# Step-by-Step Anleitung für Datenbanken



## Guest (19. Mai 2005)

Hallo, 
ich suche eine gute anleitung wie ich datenbanken in java einbinde.
ich hab auch schon in "java als erste programmiersprache" und bei google geguckt aber nichts gefunden.
sehr gut wäre es wenn alles genau beschrieben wird, also auch wenn ich zusätzliche software notwendig ist und ein abschließendes beispiel programm.

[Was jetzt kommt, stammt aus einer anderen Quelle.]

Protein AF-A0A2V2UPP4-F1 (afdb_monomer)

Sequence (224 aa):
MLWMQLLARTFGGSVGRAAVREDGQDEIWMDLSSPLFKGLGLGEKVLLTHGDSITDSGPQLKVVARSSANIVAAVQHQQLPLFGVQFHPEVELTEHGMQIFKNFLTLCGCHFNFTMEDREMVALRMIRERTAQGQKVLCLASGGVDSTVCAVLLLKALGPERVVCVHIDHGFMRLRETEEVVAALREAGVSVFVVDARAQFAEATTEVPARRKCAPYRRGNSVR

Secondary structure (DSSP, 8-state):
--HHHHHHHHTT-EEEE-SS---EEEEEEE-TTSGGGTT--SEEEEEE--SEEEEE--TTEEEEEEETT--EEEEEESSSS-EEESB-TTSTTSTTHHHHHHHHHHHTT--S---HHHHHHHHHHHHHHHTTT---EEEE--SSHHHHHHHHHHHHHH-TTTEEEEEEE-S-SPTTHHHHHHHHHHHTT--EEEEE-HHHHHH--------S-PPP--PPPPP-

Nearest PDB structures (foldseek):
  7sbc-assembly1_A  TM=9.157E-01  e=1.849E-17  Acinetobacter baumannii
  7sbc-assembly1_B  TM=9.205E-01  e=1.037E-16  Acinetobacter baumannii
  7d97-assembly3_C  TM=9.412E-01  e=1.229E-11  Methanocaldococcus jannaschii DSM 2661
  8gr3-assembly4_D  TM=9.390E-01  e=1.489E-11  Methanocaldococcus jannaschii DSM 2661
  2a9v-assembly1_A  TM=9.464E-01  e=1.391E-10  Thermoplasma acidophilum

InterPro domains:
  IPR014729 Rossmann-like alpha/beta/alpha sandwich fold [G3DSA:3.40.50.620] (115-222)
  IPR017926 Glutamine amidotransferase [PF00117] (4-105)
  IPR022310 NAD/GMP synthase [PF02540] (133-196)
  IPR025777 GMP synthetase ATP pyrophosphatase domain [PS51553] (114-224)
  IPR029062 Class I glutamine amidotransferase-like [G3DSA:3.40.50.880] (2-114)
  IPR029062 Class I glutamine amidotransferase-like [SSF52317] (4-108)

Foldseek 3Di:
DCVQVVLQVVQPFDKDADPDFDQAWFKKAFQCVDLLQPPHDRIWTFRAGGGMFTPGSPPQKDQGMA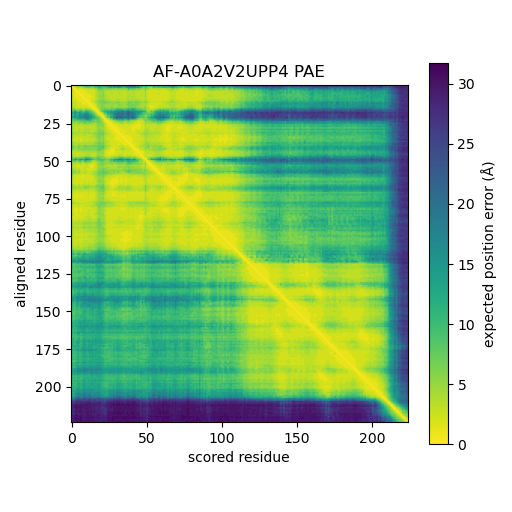TPVRTRQKIAGPPDRDIDGRTDLPDVRTPCSVVSVVSSCVSVVHDPPPDPVVVLVVLLVVLCVVCVVVAADEQEQALDPVSLVVQLSNCVNRNAVRYAYEYECCQPDPDCSVVVSVVVSVVSVHDYHYHDCPVVNVPDDDDDDDPPDDDDDDDPDDDD

Solvent-accessible surface area (backbone atoms only — not comparable to full-atom values): 13040 Å² total; per-residue (Å²): 132,58,62,36,54,50,52,27,49,75,51,68,15,44,71,41,74,49,98,64,77,62,79,42,77,42,54,31,41,47,43,66,87,39,69,52,43,62,95,61,68,57,62,48,51,28,32,32,56,44,66,64,37,57,78,36,50,37,92,52,34,43,79,38,23,29,33,84,86,68,44,59,34,24,37,31,39,78,83,56,101,48,74,30,49,38,43,43,46,88,41,84,64,10,76,62,15,64,54,39,50,52,34,46,39,52,73,72,67,56,74,94,72,86,45,70,69,54,48,52,55,50,50,36,47,54,53,41,64,77,37,67,88,70,60,70,45,81,40,73,34,81,60,47,70,69,36,46,53,49,52,51,49,46,35,74,48,62,34,65,93,32,38,46,33,38,29,73,44,54,69,81,68,62,93,66,43,65,62,52,38,53,50,53,40,45,74,70,62,45,63,68,48,77,41,88,35,34,68,59,54,71,72,58,84,80,90,74,83,75,73,91,81,71,79,84,84,76,79,78,80,80,86,126

Mean predicted aligned error: 10.08 Å

Radius of gyration: 28.22 Å; Cα contacts (8 Å, |Δi|>4): 353; chains: 1; bounding box: 81×37×67 Å

Organism: Trypanosoma cruzi (NCBI:txid5693)

pLDDT: mean 87.65, std 12.45, range [37.53, 96.75]

Structure (mmCIF, N/CA/C/O backbone):
data_AF-A0A2V2UPP4-F1
#
_entry.id   AF-A0A2V2UPP4-F1
#
loop_
_atom_site.group_PDB
_atom_site.id
_atom_site.type_symbol
_atom_site.label_atom_id
_atom_site.label_alt_id
_atom_site.label_comp_id
_atom_site.label_asym_id
_atom_site.label_entity_id
_atom_site.label_seq_id
_atom_site.pdbx_PDB_ins_code
_atom_site.Cartn_x
_atom_site.Cartn_y
_atom_site.Cartn_z
_atom_site.occupancy
_atom_site.B_iso_or_equiv
_atom_site.auth_seq_id
_atom_site.auth_comp_id
_atom_site.auth_asym_id
_atom_site.auth_atom_id
_atom_site.pdbx_PDB_model_num
ATOM 1 N N . MET A 1 1 ? 0.750 7.902 -16.693 1.00 59.25 1 MET A N 1
ATOM 2 C CA . MET A 1 1 ? 2.065 7.751 -17.343 1.00 59.25 1 MET A CA 1
ATOM 3 C C . MET A 1 1 ? 2.427 9.011 -18.138 1.00 59.25 1 MET A C 1
ATOM 5 O O . MET A 1 1 ? 2.422 9.007 -19.360 1.00 59.25 1 MET A O 1
ATOM 9 N N . LEU A 1 2 ? 2.632 10.119 -17.412 1.00 76.31 2 LEU A N 1
ATOM 10 C CA . LEU A 1 2 ? 2.959 11.461 -17.942 1.00 76.31 2 LEU A CA 1
ATOM 11 C C . LEU A 1 2 ? 4.365 11.920 -17.508 1.00 76.31 2 LEU A C 1
ATOM 13 O O . LEU A 1 2 ? 4.932 12.860 -18.061 1.00 76.31 2 LEU A O 1
ATOM 17 N N . TRP A 1 3 ? 4.926 11.258 -16.491 1.00 82.88 3 TRP A N 1
ATOM 18 C CA . TRP A 1 3 ? 6.176 11.648 -15.849 1.00 82.88 3 TRP A CA 1
ATOM 19 C C . TRP A 1 3 ? 7.400 11.375 -16.721 1.00 82.88 3 TRP A C 1
ATOM 21 O O . TRP A 1 3 ? 8.325 12.179 -16.714 1.00 82.88 3 TRP A O 1
ATOM 31 N N . MET A 1 4 ? 7.390 10.306 -17.526 1.00 90.69 4 MET A N 1
ATOM 32 C CA . MET A 1 4 ? 8.466 10.035 -18.484 1.00 90.69 4 MET A CA 1
ATOM 33 C C . MET A 1 4 ? 8.521 11.111 -19.579 1.00 90.69 4 MET A C 1
ATOM 35 O O . MET A 1 4 ? 9.593 11.606 -19.918 1.00 90.69 4 MET A O 1
ATOM 39 N N . GLN A 1 5 ? 7.364 11.526 -20.099 1.00 90.38 5 GLN A N 1
ATOM 40 C CA . GLN A 1 5 ? 7.271 12.578 -21.111 1.00 90.38 5 GLN A CA 1
ATOM 41 C C . GLN A 1 5 ? 7.653 13.946 -20.535 1.00 90.38 5 GLN A C 1
ATOM 43 O O . GLN A 1 5 ? 8.329 14.730 -21.202 1.00 90.38 5 GLN A O 1
ATOM 48 N N . LEU A 1 6 ? 7.268 14.227 -19.285 1.00 91.19 6 LEU A N 1
ATOM 49 C CA . LEU A 1 6 ? 7.707 15.431 -18.582 1.00 91.19 6 LEU A CA 1
ATOM 50 C C . LEU A 1 6 ? 9.227 15.438 -18.380 1.00 91.19 6 LEU A C 1
ATOM 52 O O . LEU A 1 6 ? 9.863 16.461 -18.627 1.00 91.19 6 LEU A O 1
ATOM 56 N N . LEU A 1 7 ? 9.807 14.303 -17.977 1.00 92.38 7 LEU A N 1
ATOM 57 C CA . LEU A 1 7 ? 11.252 14.141 -17.823 1.00 92.38 7 LEU A CA 1
ATOM 58 C C . LEU A 1 7 ? 11.970 14.458 -19.140 1.00 92.38 7 LEU A C 1
ATOM 60 O O . LEU A 1 7 ? 12.885 15.276 -19.156 1.00 92.38 7 LEU A O 1
ATOM 64 N N . ALA A 1 8 ? 11.496 13.888 -20.249 1.00 92.12 8 ALA A N 1
ATOM 65 C CA . ALA A 1 8 ? 12.045 14.154 -21.574 1.00 92.12 8 ALA A CA 1
ATOM 66 C C . ALA A 1 8 ? 11.992 15.638 -21.938 1.00 92.12 8 ALA A C 1
ATOM 68 O O . ALA A 1 8 ? 13.022 16.216 -22.271 1.00 92.12 8 ALA A O 1
ATOM 69 N N . ARG A 1 9 ? 10.828 16.283 -21.793 1.00 92.38 9 ARG A N 1
ATOM 70 C CA . ARG A 1 9 ? 10.682 17.718 -22.088 1.00 92.38 9 ARG A CA 1
ATOM 71 C C . ARG A 1 9 ? 11.576 18.598 -21.219 1.00 92.38 9 ARG A C 1
ATOM 73 O O . ARG A 1 9 ? 12.129 19.575 -21.712 1.00 92.38 9 ARG A O 1
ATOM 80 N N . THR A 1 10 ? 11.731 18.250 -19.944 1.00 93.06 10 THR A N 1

ich hoffe jemand kennt eine entsprechende anleitung

schonmal vielen dank im voraus

gruß tscherno


----------



## abollm (19. Mai 2005)

Das _kann_ ein Riesenthema werden, je nachdem was genau du mit der Datenbank vorhast. Schau dir zunächst einmal die FAQs und die Literaturtipps hier im Forum an. Lies dich dann in die entsprechenden Kapitel ein und probiere die gegebenen Beispiele schrittweise aus.

Es ist natürlich auch immer eine Frage, welches DBMS du verwendest bzw. verwenden willst.


----------



## bambi (19. Mai 2005)

Also ein Blick in das DB-Kapilel von Java ist auch eine Insel  lohnt sich da sicher  :wink:


----------



## DP (19. Mai 2005)

*wieoftnoch*


----------